**TASK GOAL:** Starting at the line that has "ATOM 87 O O" and stopping after the line that has "ATOM 117 N N", reproduce the listing below exactly; omit everything else.
□ □ □ □
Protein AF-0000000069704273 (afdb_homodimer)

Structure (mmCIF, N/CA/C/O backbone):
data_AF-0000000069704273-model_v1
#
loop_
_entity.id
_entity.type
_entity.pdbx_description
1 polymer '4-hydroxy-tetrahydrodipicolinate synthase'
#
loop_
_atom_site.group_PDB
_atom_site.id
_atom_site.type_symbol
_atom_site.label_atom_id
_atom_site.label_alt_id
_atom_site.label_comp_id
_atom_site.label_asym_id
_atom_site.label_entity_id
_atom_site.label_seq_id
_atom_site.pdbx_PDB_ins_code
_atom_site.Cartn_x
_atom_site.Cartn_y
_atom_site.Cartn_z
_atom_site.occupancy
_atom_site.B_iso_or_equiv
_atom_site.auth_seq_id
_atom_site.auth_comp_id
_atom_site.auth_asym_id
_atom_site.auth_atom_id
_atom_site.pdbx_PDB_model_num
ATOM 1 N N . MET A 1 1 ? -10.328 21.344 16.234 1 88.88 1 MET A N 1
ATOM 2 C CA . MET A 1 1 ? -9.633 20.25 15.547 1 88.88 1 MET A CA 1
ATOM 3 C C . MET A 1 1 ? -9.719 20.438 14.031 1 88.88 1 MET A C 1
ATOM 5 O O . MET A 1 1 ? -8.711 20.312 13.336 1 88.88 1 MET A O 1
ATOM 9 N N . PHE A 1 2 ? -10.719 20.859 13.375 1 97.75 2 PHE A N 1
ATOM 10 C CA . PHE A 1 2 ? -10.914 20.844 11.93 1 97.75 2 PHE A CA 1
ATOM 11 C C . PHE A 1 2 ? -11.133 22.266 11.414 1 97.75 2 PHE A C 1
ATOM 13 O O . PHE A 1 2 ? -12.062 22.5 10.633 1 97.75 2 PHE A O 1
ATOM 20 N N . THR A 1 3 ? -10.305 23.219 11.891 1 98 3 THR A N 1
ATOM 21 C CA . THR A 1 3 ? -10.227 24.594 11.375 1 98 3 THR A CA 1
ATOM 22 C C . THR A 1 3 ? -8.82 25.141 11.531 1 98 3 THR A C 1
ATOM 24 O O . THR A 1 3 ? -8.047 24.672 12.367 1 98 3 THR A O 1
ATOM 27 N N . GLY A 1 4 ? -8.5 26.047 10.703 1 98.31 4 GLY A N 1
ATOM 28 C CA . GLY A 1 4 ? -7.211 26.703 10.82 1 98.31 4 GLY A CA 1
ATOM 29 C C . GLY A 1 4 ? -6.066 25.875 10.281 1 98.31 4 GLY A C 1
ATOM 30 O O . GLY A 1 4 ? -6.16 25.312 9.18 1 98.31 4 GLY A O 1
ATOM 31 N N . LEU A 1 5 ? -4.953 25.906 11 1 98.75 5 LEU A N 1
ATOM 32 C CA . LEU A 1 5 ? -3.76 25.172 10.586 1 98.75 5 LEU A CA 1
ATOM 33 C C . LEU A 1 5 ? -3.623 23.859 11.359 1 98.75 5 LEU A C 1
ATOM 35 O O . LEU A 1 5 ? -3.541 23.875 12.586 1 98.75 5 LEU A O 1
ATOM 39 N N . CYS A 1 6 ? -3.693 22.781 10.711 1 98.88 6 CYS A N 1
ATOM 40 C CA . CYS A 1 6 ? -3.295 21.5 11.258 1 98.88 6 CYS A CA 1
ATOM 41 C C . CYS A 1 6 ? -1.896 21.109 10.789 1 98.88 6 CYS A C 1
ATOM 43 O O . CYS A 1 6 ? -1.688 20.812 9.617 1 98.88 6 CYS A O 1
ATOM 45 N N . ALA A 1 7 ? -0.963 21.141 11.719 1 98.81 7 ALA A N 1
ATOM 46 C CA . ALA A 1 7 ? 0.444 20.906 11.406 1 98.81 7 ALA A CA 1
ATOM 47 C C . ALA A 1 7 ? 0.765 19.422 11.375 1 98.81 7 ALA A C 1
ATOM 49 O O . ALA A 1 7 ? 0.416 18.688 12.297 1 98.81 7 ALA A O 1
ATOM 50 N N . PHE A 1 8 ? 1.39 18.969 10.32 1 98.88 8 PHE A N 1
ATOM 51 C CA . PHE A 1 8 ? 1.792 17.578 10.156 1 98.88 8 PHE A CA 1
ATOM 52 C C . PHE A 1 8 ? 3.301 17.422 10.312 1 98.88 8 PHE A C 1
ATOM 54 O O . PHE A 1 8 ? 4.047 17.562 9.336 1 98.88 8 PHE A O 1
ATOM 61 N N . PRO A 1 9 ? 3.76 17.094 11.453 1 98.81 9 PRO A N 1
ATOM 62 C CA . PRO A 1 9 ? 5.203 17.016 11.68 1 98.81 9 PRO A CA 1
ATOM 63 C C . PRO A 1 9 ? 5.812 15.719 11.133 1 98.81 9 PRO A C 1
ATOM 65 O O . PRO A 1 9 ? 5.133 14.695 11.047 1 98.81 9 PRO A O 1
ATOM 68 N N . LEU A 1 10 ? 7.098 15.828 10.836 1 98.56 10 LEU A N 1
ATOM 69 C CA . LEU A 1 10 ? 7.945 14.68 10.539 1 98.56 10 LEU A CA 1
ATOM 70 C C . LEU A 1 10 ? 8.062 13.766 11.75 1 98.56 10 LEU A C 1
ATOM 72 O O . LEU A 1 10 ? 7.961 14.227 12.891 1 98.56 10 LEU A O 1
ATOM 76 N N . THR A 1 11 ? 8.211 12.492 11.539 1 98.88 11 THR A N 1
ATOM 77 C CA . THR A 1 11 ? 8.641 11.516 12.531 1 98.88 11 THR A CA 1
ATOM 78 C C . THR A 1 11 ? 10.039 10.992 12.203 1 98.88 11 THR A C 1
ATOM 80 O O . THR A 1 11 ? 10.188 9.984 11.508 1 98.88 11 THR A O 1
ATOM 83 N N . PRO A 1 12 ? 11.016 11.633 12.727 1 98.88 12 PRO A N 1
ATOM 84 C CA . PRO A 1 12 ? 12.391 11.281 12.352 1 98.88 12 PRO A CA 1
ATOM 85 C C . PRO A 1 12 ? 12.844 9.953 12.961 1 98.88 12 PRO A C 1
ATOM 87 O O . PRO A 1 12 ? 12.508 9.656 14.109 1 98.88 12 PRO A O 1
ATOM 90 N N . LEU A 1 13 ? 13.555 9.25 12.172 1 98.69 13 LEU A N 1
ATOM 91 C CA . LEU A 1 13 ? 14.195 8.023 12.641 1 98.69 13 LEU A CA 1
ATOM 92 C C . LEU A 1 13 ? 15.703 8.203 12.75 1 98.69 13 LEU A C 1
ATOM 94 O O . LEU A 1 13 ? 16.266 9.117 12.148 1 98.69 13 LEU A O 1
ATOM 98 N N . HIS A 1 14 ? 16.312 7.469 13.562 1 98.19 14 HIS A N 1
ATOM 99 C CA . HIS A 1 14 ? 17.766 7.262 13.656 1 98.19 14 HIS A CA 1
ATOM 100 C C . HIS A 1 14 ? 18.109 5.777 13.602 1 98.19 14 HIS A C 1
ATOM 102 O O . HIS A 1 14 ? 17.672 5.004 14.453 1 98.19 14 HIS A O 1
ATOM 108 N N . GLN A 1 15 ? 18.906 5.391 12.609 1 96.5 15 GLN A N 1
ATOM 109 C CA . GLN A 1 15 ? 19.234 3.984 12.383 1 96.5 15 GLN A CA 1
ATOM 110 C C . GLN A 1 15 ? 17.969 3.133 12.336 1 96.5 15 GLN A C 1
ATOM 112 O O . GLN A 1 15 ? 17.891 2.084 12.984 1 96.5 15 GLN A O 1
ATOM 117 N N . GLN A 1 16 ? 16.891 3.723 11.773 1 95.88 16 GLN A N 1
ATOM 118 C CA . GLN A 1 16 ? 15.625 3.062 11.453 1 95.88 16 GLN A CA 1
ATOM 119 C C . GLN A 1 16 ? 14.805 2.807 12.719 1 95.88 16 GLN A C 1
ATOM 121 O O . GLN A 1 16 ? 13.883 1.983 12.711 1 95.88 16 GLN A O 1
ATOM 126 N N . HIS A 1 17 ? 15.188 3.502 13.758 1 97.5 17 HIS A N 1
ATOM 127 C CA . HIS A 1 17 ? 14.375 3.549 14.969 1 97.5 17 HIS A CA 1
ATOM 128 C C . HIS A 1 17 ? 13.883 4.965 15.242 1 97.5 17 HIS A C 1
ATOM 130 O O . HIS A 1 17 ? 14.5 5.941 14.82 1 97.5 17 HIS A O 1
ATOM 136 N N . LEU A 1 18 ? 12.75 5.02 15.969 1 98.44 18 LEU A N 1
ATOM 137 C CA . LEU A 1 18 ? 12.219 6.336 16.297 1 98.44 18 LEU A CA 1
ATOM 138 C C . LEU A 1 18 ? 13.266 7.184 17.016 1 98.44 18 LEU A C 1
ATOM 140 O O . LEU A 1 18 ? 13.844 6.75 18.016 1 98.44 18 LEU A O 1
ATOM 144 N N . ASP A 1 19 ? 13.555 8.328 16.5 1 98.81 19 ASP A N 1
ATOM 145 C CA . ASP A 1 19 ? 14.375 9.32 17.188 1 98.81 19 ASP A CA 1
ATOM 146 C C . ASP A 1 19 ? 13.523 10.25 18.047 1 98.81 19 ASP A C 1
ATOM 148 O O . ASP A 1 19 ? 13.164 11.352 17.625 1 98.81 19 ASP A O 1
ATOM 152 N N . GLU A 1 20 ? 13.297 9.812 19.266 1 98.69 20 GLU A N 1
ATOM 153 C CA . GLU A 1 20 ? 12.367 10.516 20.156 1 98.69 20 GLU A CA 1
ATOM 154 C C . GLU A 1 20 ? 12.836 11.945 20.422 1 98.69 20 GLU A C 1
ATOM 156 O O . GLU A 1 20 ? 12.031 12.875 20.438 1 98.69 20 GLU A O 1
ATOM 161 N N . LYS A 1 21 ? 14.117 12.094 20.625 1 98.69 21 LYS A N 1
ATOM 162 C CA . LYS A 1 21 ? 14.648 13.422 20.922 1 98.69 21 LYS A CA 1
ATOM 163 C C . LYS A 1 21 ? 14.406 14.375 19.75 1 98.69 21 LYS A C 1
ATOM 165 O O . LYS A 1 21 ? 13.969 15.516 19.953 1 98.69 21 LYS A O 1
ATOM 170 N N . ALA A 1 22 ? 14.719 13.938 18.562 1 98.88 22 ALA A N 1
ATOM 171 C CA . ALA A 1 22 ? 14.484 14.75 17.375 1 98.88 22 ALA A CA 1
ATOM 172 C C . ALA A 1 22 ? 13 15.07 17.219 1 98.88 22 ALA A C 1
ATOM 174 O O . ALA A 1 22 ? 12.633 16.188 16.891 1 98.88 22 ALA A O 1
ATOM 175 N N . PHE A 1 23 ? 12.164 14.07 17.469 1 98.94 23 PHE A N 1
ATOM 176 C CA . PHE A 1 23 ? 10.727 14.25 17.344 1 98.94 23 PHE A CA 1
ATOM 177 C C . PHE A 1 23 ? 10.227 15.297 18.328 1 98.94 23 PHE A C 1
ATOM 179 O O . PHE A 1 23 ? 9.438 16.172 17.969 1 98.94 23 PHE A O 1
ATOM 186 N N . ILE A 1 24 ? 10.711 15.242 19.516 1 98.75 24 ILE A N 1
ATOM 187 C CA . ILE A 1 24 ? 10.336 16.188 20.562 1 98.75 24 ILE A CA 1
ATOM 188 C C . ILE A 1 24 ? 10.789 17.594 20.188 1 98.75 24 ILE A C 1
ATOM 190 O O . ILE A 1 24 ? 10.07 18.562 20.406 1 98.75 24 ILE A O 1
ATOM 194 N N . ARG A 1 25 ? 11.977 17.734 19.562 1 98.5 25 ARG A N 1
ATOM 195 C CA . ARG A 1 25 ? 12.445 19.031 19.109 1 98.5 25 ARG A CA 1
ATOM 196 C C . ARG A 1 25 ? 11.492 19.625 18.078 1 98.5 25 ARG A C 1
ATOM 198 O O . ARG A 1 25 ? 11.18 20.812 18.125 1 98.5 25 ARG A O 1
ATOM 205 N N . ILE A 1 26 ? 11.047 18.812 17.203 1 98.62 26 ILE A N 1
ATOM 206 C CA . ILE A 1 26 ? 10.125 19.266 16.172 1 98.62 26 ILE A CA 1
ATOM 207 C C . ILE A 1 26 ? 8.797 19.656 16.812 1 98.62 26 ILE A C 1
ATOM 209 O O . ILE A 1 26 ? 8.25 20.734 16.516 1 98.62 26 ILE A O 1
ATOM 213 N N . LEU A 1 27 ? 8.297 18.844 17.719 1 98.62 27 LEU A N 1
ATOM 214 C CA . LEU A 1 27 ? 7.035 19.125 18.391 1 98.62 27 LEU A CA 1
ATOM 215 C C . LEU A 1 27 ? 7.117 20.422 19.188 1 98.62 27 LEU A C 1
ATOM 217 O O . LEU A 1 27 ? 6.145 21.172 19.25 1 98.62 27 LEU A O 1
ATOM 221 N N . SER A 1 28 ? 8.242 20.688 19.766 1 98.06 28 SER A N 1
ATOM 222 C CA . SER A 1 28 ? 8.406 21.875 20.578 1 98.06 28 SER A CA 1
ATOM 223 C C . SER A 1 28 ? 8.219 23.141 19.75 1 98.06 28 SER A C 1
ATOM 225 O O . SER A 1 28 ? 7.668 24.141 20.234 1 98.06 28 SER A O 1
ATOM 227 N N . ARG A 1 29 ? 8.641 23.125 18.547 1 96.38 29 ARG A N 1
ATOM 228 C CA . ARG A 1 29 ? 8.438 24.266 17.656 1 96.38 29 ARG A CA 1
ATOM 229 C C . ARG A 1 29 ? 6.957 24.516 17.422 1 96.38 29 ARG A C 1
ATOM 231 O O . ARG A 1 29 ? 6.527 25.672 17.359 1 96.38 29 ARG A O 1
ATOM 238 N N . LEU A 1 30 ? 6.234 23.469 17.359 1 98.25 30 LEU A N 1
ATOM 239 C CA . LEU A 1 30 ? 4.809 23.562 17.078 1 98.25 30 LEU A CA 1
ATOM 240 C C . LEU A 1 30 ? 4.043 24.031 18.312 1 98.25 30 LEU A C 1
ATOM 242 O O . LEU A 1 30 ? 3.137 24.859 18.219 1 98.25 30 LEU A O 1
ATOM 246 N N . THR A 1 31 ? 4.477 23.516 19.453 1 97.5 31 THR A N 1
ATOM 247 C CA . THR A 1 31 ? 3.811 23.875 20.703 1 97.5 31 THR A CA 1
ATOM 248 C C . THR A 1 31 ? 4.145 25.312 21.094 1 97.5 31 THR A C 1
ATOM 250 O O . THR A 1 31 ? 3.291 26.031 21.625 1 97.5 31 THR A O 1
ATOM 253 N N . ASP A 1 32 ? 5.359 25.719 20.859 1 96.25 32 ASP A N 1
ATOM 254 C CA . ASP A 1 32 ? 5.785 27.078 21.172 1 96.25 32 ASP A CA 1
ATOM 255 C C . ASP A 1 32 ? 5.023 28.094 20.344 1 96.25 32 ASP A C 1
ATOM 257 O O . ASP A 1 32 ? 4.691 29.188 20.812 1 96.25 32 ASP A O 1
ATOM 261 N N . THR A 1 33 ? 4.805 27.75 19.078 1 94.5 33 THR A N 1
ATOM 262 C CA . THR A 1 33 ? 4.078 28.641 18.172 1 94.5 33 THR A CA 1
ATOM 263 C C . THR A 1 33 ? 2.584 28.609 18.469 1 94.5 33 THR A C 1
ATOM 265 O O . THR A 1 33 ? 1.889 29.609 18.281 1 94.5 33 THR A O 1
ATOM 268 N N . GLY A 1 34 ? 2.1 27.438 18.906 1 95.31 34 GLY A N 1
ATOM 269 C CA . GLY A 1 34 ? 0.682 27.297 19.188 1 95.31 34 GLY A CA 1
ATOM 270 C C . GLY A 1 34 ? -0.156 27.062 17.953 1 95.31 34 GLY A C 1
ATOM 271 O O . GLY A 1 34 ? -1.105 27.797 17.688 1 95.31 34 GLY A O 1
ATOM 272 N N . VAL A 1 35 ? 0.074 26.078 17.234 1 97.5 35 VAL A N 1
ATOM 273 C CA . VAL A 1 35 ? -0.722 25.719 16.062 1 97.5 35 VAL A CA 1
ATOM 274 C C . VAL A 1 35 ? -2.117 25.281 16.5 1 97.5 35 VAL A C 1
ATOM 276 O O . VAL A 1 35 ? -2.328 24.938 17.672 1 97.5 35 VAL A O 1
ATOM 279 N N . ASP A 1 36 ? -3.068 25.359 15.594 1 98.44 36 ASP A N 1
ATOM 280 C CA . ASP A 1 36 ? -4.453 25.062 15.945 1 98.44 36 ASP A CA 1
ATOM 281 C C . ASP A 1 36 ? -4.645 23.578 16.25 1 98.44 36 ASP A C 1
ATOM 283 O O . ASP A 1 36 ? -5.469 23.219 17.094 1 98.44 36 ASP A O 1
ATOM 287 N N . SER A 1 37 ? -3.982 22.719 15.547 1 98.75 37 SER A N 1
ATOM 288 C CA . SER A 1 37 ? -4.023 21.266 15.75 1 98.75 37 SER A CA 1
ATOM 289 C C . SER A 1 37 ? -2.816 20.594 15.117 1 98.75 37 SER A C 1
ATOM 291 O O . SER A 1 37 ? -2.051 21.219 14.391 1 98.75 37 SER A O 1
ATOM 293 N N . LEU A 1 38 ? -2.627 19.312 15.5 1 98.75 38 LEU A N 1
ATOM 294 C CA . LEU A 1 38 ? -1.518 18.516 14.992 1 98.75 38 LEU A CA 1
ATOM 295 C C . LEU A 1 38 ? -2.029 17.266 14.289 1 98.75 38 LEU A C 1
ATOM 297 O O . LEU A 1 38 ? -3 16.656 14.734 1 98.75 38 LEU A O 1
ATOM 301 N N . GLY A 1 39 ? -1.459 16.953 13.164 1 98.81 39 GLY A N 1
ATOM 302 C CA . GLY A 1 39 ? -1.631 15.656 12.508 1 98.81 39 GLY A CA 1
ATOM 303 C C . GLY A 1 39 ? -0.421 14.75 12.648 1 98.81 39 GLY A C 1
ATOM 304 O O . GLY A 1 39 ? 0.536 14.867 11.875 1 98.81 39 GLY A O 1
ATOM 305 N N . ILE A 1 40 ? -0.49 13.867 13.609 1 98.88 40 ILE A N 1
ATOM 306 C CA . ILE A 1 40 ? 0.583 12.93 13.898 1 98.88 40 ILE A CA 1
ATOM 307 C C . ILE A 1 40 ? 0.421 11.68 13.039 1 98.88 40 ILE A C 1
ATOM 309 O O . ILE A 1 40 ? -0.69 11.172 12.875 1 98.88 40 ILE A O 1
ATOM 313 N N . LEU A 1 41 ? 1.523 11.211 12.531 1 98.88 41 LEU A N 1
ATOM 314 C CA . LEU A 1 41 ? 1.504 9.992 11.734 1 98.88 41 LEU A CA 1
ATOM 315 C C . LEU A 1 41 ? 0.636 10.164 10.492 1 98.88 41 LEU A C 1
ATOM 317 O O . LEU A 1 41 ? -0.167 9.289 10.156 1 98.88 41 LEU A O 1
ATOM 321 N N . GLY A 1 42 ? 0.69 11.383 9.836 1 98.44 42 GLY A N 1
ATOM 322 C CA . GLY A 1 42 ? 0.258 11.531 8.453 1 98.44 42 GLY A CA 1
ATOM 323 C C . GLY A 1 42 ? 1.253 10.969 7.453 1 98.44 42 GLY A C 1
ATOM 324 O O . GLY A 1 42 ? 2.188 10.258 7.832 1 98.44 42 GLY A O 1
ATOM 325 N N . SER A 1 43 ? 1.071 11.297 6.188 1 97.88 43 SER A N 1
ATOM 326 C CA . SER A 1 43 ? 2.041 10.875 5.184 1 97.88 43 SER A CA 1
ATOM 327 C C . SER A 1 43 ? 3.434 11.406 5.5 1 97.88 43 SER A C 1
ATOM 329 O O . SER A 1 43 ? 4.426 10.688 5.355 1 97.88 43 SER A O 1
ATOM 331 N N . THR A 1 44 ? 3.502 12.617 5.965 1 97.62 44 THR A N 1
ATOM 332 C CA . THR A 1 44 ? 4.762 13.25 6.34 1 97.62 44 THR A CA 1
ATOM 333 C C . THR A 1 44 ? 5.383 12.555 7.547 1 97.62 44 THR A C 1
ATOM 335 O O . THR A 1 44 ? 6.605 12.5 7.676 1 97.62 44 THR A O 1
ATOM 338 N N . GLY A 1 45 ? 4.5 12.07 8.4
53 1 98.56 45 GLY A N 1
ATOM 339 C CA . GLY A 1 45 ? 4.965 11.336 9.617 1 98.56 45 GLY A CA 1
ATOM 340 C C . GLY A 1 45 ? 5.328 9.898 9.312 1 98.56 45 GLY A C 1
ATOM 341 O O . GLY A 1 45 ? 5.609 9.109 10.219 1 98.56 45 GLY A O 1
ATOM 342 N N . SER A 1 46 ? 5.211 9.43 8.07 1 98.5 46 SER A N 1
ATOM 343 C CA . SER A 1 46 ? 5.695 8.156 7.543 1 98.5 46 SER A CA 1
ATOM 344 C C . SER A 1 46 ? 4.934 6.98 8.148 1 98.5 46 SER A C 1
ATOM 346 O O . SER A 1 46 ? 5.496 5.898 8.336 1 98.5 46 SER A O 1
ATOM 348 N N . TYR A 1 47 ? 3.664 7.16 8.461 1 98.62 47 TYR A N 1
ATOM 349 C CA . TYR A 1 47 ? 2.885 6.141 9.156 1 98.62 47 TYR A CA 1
□ □ □ □
**RESPONSE TO THIS EXERCISE:**
ATOM 87 O O . PRO A 1 12 ? 12.508 9.656 14.109 1 98.88 12 PRO A O 1
ATOM 90 N N . LEU A 1 13 ? 13.555 9.25 12.172 1 98.69 13 LEU A N 1
ATOM 91 C CA . LEU A 1 13 ? 14.195 8.023 12.641 1 98.69 13 LEU A CA 1
ATOM 92 C C . LEU A 1 13 ? 15.703 8.203 12.75 1 98.69 13 LEU A C 1
ATOM 94 O O . LEU A 1 13 ? 16.266 9.117 12.148 1 98.69 13 LEU A O 1
ATOM 98 N N . HIS A 1 14 ? 16.312 7.469 13.562 1 98.19 14 HIS A N 1
ATOM 99 C CA . HIS A 1 14 ? 17.766 7.262 13.656 1 98.19 14 HIS A CA 1
ATOM 100 C C . HIS A 1 14 ? 18.109 5.777 13.602 1 98.19 14 HIS A C 1
ATOM 102 O O . HIS A 1 14 ? 17.672 5.004 14.453 1 98.19 14 HIS A O 1
ATOM 108 N N . GLN A 1 15 ? 18.906 5.391 12.609 1 96.5 15 GLN A N 1
ATOM 109 C CA . GLN A 1 15 ? 19.234 3.984 12.383 1 96.5 15 GLN A CA 1
ATOM 110 C C . GLN A 1 15 ? 17.969 3.133 12.336 1 96.5 15 GLN A C 1
ATOM 112 O O . GLN A 1 15 ? 17.891 2.084 12.984 1 96.5 15 GLN A O 1
ATOM 117 N N . GLN A 1 16 ? 16.891 3.723 11.773 1 95.88 16 GLN A N 1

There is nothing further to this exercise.